## What to do
Your answer should be the lines below from the one with "ATOM 170 O O" to the one with "ATOM 174 C CA", both included, given again exactly and with nothing added.

## Task inputs
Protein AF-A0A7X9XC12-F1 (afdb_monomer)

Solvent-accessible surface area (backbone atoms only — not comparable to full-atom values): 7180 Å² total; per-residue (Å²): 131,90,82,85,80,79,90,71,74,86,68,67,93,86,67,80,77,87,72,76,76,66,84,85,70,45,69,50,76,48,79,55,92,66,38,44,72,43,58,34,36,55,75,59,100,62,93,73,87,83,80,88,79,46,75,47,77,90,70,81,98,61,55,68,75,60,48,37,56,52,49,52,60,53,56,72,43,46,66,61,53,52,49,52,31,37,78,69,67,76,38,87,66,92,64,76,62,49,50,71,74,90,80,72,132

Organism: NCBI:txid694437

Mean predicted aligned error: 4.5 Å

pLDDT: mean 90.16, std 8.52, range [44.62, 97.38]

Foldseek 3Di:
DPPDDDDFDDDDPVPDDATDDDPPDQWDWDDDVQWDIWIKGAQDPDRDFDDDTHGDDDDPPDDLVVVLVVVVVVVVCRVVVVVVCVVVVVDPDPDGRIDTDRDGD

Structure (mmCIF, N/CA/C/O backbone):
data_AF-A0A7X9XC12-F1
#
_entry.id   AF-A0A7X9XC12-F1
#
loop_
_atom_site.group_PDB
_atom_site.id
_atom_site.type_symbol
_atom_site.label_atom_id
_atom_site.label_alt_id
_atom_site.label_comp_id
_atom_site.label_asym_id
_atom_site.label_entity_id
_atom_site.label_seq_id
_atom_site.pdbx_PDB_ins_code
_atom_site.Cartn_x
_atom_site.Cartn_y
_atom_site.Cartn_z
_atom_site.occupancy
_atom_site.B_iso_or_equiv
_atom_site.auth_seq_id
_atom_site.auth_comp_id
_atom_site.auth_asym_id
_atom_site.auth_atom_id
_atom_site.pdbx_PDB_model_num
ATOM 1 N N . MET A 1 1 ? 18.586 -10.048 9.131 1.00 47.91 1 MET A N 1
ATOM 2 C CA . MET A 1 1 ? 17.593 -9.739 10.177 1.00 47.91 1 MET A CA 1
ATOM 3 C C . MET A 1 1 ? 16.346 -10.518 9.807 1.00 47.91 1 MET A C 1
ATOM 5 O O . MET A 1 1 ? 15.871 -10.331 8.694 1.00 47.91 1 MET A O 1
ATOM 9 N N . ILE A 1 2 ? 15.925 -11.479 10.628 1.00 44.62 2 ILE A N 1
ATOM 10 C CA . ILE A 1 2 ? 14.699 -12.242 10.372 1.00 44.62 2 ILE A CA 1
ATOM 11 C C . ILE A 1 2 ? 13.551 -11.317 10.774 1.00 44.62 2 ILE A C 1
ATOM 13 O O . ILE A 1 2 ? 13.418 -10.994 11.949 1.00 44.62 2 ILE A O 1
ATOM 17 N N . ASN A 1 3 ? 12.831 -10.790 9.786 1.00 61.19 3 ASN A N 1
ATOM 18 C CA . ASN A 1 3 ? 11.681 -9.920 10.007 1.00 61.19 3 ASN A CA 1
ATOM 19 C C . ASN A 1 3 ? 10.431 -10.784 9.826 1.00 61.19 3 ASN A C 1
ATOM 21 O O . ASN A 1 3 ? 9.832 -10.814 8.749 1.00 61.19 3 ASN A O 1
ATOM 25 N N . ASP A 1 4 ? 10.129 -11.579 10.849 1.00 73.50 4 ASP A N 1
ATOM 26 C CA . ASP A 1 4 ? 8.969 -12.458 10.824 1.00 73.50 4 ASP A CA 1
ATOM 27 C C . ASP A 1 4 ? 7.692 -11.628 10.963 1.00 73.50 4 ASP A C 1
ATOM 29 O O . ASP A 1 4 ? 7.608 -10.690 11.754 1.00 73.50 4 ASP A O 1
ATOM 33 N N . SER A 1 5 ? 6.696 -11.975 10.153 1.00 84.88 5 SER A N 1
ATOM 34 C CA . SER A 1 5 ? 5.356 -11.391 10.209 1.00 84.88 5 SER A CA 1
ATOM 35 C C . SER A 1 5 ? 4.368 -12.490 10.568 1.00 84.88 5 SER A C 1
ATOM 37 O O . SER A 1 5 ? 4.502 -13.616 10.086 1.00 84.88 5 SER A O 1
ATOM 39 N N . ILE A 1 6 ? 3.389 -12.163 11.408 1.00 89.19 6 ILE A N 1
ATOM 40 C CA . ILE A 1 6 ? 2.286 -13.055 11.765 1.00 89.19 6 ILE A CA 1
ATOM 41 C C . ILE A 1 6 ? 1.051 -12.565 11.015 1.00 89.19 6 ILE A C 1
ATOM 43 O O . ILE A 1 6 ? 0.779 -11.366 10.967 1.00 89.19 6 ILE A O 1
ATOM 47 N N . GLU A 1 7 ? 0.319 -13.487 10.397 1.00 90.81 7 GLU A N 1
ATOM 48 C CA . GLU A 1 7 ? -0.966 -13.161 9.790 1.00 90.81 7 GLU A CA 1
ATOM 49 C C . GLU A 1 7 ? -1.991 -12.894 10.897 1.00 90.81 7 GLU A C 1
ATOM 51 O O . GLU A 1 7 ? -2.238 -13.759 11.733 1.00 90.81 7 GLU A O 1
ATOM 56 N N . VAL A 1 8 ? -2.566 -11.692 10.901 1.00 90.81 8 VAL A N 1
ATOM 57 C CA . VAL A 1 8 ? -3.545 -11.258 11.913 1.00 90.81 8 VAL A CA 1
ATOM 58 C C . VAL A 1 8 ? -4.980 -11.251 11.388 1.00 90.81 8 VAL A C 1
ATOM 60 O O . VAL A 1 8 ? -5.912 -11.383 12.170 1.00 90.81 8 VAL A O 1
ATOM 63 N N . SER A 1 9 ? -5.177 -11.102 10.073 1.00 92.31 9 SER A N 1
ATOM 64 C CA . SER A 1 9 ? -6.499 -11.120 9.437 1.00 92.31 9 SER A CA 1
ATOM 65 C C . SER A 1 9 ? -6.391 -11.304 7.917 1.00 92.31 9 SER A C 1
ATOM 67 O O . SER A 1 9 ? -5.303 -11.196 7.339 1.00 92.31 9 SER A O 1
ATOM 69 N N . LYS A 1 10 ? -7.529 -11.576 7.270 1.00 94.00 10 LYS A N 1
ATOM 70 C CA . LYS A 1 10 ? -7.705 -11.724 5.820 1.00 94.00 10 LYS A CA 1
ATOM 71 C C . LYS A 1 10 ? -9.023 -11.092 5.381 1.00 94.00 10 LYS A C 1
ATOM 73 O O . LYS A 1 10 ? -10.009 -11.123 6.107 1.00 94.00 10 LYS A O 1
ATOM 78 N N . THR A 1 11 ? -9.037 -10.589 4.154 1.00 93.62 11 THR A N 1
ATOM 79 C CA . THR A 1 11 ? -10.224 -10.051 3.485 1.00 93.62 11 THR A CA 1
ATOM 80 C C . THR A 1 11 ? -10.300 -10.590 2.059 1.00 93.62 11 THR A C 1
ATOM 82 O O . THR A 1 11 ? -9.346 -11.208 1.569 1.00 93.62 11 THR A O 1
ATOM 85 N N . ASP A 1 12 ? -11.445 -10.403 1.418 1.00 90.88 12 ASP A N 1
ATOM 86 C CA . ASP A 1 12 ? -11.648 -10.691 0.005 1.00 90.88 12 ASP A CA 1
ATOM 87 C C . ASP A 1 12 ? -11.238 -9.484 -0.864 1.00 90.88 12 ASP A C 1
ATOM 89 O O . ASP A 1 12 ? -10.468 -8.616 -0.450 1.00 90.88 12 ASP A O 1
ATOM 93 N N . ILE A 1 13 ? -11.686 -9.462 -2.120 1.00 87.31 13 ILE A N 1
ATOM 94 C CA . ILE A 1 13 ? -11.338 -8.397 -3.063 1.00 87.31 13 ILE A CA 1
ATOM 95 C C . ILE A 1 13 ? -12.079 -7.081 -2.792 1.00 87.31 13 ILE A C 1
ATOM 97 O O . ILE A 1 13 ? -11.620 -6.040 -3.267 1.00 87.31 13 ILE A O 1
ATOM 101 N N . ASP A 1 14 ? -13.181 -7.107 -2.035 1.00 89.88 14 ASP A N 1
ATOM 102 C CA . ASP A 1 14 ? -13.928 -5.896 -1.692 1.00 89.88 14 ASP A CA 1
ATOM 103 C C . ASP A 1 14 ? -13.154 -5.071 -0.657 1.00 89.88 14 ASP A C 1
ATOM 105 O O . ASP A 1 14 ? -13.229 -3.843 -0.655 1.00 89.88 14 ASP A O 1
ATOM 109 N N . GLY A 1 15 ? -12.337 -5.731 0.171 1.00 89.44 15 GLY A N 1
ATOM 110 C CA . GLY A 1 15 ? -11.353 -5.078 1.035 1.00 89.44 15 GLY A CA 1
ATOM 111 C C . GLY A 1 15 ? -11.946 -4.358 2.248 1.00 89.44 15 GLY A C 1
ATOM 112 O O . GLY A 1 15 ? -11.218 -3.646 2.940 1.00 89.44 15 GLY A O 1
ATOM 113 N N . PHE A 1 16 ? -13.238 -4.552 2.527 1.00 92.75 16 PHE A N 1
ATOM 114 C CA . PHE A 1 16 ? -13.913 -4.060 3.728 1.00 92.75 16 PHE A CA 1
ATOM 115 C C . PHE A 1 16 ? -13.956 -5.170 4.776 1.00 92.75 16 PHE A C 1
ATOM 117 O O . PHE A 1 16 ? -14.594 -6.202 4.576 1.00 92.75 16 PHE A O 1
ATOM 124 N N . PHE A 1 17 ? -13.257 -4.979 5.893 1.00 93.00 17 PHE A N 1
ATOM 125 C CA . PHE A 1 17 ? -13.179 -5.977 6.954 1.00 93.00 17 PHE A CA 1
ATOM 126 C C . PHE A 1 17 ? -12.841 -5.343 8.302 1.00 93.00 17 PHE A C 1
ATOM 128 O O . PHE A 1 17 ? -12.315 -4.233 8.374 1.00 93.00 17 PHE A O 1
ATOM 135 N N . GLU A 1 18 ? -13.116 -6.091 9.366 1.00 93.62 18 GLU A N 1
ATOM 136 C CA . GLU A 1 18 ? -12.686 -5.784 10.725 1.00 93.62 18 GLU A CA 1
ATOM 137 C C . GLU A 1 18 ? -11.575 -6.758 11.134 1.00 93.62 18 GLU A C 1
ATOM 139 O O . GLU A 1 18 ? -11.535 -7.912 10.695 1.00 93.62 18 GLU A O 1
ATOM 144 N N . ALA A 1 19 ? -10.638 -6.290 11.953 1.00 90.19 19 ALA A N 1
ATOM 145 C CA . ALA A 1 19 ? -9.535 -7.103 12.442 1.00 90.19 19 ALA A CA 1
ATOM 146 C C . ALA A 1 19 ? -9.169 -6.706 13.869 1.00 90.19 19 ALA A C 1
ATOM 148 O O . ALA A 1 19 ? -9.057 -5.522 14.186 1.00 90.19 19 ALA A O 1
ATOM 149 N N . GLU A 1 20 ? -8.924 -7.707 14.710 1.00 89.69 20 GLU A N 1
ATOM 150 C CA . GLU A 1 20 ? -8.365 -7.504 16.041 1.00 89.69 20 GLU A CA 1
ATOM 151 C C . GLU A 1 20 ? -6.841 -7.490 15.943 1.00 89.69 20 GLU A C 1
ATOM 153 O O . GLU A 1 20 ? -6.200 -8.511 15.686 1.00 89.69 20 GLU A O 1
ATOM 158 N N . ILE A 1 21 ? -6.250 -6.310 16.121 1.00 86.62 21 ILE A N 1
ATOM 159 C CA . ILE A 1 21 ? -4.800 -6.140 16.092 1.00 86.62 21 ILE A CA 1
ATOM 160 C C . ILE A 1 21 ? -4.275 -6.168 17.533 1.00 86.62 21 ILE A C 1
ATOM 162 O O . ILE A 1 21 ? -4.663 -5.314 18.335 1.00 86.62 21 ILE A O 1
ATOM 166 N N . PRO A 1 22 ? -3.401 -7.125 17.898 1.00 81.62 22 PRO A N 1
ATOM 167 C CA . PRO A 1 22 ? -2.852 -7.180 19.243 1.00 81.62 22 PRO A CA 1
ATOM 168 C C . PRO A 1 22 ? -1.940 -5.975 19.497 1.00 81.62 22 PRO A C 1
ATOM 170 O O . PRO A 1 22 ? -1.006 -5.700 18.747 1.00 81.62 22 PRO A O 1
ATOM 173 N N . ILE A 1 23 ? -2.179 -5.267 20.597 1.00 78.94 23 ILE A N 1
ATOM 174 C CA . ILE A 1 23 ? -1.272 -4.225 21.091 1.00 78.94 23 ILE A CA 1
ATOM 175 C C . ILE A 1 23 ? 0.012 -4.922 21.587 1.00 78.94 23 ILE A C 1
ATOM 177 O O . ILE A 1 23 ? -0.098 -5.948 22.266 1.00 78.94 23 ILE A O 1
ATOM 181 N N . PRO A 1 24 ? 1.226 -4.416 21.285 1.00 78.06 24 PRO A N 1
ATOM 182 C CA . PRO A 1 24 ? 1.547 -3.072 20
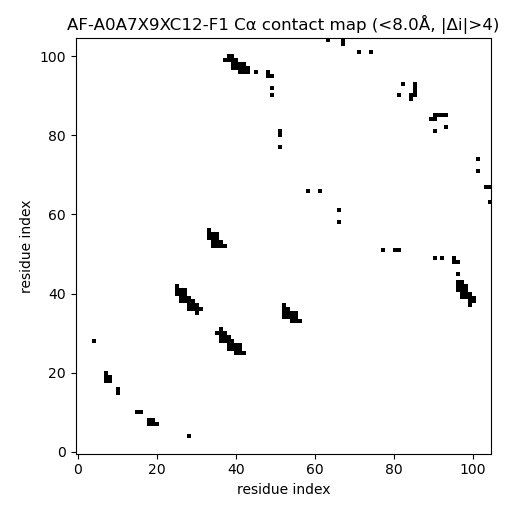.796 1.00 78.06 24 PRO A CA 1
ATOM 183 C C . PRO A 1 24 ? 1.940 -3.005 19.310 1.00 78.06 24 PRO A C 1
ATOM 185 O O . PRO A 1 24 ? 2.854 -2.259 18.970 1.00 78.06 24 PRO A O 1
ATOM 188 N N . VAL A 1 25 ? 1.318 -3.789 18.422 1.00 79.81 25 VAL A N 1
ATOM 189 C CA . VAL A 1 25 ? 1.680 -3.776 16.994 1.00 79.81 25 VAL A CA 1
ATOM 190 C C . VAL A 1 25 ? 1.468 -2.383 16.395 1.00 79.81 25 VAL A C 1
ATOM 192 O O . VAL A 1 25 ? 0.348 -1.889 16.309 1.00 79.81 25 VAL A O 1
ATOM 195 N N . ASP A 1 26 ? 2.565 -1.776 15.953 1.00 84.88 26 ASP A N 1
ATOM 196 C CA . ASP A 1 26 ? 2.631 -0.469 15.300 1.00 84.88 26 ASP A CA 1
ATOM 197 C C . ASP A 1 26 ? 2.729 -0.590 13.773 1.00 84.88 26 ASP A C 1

## Output of the exercise
ATOM 170 O O . PRO A 1 22 ? -1.006 -5.700 18.747 1.00 81.62 22 PRO A O 1
ATOM 173 N N . ILE A 1 23 ? -2.179 -5.267 20.597 1.00 78.94 23 ILE A N 1
ATOM 174 C CA . ILE A 1 23 ? -1.272 -4.225 21.091 1.00 78.94 23 ILE A CA 1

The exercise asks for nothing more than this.